EE364a: Course Information


Lectures are Tuesdays and Thursdays, 1:15-3:05pm, in Thornton 102. The lectures will be available (to registered students) in streaming video format a few hours after each live lecture, but you are encouraged to attend the live lectures if possible.

Several sets of videos of previous lectures are available, but should not be considered a substitute for coming to class.

Office hours

Thursdays 3:15pm–5:00pm, Packard 106.
Fridays 12:00pm–2:00pm, Packard 106.

Textbook and optional references

The textbook is Convex Optimization, available online, or in hard copy form at the Stanford Bookstore.

Several texts can serve as auxiliary or reference texts:

You won't need to consult them unless you want to.

Course requirements and grading


  • Weekly homework assignments. Homework will normally be assigned each Tuesday, and due the following Monday by 5pm in the box accross from Packard 243. Late homework will not be accepted. You are allowed, even encouraged, to work on the homework in small groups, but you must write up your own homework to hand in.

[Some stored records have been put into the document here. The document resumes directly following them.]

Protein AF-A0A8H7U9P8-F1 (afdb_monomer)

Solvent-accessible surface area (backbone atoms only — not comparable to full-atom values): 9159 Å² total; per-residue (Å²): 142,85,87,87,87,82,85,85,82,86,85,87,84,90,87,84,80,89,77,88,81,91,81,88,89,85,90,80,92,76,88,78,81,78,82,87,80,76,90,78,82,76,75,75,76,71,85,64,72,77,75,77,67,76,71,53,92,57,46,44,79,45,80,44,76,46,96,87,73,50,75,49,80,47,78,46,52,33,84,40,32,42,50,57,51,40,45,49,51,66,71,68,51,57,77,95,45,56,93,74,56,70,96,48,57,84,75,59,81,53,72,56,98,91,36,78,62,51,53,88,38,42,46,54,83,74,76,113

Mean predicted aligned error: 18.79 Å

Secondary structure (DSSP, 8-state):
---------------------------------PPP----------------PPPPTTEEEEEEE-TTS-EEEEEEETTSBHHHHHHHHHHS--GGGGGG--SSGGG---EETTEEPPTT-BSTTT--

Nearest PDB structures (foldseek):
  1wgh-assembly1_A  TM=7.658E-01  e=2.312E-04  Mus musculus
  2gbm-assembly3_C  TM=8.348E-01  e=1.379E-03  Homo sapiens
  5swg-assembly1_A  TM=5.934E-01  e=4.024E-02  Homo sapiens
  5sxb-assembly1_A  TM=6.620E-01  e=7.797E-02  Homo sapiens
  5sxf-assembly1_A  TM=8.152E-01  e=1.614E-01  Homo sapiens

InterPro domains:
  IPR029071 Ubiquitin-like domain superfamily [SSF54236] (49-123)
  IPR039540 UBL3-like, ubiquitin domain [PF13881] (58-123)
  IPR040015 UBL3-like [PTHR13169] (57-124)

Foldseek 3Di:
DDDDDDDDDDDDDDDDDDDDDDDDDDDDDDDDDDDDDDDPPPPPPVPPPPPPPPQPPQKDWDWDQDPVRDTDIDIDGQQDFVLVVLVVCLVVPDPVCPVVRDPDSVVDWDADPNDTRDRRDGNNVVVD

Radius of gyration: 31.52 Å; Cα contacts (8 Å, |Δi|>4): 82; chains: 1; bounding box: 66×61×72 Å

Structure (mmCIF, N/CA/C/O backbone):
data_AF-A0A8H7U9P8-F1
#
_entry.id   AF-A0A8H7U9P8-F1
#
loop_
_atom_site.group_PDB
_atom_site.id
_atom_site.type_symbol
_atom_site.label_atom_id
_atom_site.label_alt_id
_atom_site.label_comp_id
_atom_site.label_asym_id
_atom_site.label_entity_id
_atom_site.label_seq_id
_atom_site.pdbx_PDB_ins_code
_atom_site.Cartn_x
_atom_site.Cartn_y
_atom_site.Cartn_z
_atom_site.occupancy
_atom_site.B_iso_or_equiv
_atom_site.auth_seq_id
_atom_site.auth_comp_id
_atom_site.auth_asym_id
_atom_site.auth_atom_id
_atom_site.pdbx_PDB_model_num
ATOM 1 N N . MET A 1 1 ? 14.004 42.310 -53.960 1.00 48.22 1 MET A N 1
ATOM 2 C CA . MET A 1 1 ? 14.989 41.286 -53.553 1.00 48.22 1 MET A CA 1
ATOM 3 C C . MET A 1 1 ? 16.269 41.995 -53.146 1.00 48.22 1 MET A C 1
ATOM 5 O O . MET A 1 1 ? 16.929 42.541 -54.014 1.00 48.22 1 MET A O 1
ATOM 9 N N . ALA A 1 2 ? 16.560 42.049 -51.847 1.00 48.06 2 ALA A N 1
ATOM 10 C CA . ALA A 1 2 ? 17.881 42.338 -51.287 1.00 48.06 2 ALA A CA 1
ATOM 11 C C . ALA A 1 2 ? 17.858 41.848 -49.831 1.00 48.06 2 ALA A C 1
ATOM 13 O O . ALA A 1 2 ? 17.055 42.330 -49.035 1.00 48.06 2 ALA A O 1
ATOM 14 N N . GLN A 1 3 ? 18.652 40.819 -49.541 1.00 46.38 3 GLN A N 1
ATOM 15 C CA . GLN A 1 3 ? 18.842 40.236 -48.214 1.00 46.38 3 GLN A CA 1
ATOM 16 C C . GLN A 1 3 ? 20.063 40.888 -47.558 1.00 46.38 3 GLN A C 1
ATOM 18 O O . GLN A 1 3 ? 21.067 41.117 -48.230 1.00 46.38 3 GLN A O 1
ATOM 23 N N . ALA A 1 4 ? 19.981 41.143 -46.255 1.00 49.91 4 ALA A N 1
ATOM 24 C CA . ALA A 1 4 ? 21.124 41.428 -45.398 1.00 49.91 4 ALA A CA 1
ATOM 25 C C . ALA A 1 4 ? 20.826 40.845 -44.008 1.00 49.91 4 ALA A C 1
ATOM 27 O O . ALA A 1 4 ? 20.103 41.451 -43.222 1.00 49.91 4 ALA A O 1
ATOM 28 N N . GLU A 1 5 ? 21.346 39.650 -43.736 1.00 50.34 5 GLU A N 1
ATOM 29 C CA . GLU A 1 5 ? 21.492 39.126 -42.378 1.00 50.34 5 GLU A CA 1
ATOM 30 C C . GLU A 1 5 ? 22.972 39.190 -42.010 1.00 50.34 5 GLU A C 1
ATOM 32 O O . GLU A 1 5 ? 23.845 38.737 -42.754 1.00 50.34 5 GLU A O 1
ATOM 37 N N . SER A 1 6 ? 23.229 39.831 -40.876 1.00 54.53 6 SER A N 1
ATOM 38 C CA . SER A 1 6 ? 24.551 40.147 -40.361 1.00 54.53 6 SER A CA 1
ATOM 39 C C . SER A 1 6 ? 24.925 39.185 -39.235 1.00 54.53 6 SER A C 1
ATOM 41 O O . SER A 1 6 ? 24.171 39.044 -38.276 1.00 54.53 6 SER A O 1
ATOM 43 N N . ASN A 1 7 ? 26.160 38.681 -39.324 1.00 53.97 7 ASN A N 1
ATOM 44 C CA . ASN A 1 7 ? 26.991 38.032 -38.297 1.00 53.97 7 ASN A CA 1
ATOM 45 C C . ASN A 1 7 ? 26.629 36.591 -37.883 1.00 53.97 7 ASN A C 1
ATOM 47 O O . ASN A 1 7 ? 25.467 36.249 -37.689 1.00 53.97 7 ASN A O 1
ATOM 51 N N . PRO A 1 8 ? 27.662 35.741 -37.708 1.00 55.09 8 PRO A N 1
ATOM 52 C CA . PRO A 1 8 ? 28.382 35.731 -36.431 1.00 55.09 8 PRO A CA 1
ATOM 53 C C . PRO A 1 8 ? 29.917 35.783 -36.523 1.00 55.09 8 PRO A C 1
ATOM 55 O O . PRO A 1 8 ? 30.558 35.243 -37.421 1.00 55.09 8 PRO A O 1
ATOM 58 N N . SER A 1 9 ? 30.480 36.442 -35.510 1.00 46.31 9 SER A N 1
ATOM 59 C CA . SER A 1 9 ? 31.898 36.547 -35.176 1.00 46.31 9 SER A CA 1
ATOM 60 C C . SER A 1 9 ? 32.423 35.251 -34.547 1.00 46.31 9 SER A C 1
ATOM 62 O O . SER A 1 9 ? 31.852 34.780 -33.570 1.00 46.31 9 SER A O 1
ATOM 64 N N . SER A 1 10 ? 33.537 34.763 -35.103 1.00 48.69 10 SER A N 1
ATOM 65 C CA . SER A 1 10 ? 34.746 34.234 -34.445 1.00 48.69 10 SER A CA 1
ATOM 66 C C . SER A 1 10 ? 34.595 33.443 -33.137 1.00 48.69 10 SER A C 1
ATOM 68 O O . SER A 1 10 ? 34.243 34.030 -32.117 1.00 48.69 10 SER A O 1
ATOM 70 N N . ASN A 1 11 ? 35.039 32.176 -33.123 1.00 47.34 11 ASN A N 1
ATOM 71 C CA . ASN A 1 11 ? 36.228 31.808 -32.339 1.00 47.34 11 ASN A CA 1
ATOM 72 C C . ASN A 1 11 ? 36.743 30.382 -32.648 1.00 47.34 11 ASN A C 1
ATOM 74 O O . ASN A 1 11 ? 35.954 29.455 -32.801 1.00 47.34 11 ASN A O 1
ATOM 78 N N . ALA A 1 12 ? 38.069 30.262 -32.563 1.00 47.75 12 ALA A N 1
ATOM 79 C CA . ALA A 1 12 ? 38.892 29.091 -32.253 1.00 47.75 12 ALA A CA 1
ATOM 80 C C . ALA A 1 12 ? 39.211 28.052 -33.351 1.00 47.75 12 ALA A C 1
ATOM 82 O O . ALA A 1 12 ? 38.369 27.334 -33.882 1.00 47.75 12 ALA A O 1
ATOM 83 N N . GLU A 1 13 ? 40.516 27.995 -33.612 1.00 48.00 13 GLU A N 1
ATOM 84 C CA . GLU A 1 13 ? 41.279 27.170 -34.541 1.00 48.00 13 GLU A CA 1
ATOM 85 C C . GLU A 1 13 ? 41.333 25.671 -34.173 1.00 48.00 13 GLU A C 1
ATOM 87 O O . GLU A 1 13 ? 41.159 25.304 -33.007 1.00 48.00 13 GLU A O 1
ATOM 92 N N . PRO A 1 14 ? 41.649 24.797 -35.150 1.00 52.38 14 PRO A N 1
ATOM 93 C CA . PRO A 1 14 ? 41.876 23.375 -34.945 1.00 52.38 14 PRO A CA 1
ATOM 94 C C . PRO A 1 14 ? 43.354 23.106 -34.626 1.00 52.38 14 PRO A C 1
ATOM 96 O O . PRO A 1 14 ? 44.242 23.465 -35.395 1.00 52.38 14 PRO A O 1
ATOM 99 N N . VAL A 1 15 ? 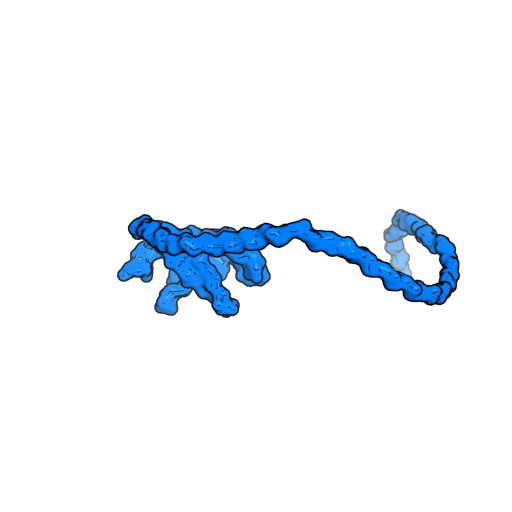43.634 22.409 -33.526 1.00 53.75 15 VAL A N 1
ATOM 100 C CA . VAL A 1 15 ? 44.973 21.871 -33.248 1.00 53.75 15 VAL A CA 1
ATOM 101 C C . VAL A 1 15 ? 44.899 20.364 -33.086 1.00 53.75 15 VAL A C 1
ATOM 103 O O . VAL A 1 15 ? 44.620 19.884 -32.005 1.00 53.75 15 VAL A O 1
ATOM 106 N N . HIS A 1 16 ? 45.171 19.607 -34.145 1.00 46.22 16 HIS A N 1
ATOM 107 C CA . HIS A 1 16 ? 45.759 18.271 -34.020 1.00 46.22 16 HIS A CA 1
ATOM 108 C C . HIS A 1 16 ? 46.602 18.014 -35.269 1.00 46.22 16 HIS A C 1
ATOM 110 O O . HIS A 1 16 ? 46.096 17.680 -36.337 1.00 46.22 16 HIS A O 1
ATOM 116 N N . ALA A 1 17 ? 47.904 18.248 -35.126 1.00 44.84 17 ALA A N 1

Homework will be graded on a scale of 0–4.

  • Midterm exam. Friday July 25th or Saturday July 26th.

  • Final exam. Friday August 15th or Saturday August 16th.

The format is a take home exam, distributed on 5pm on Friday or Saturday and due in 24 hours. You (individually) choose one of the two dates. We will accommodate your schedule if you can't take it at one of these dates.

Grading: Homework 20%, midterm exam 30%, final exam 50%.


Good knowledge of linear algebra (as in EE263), and exposure to probability. Exposure to numerical computing, optimization, and application fields helpful but not required; the applications will be kept basic and simple.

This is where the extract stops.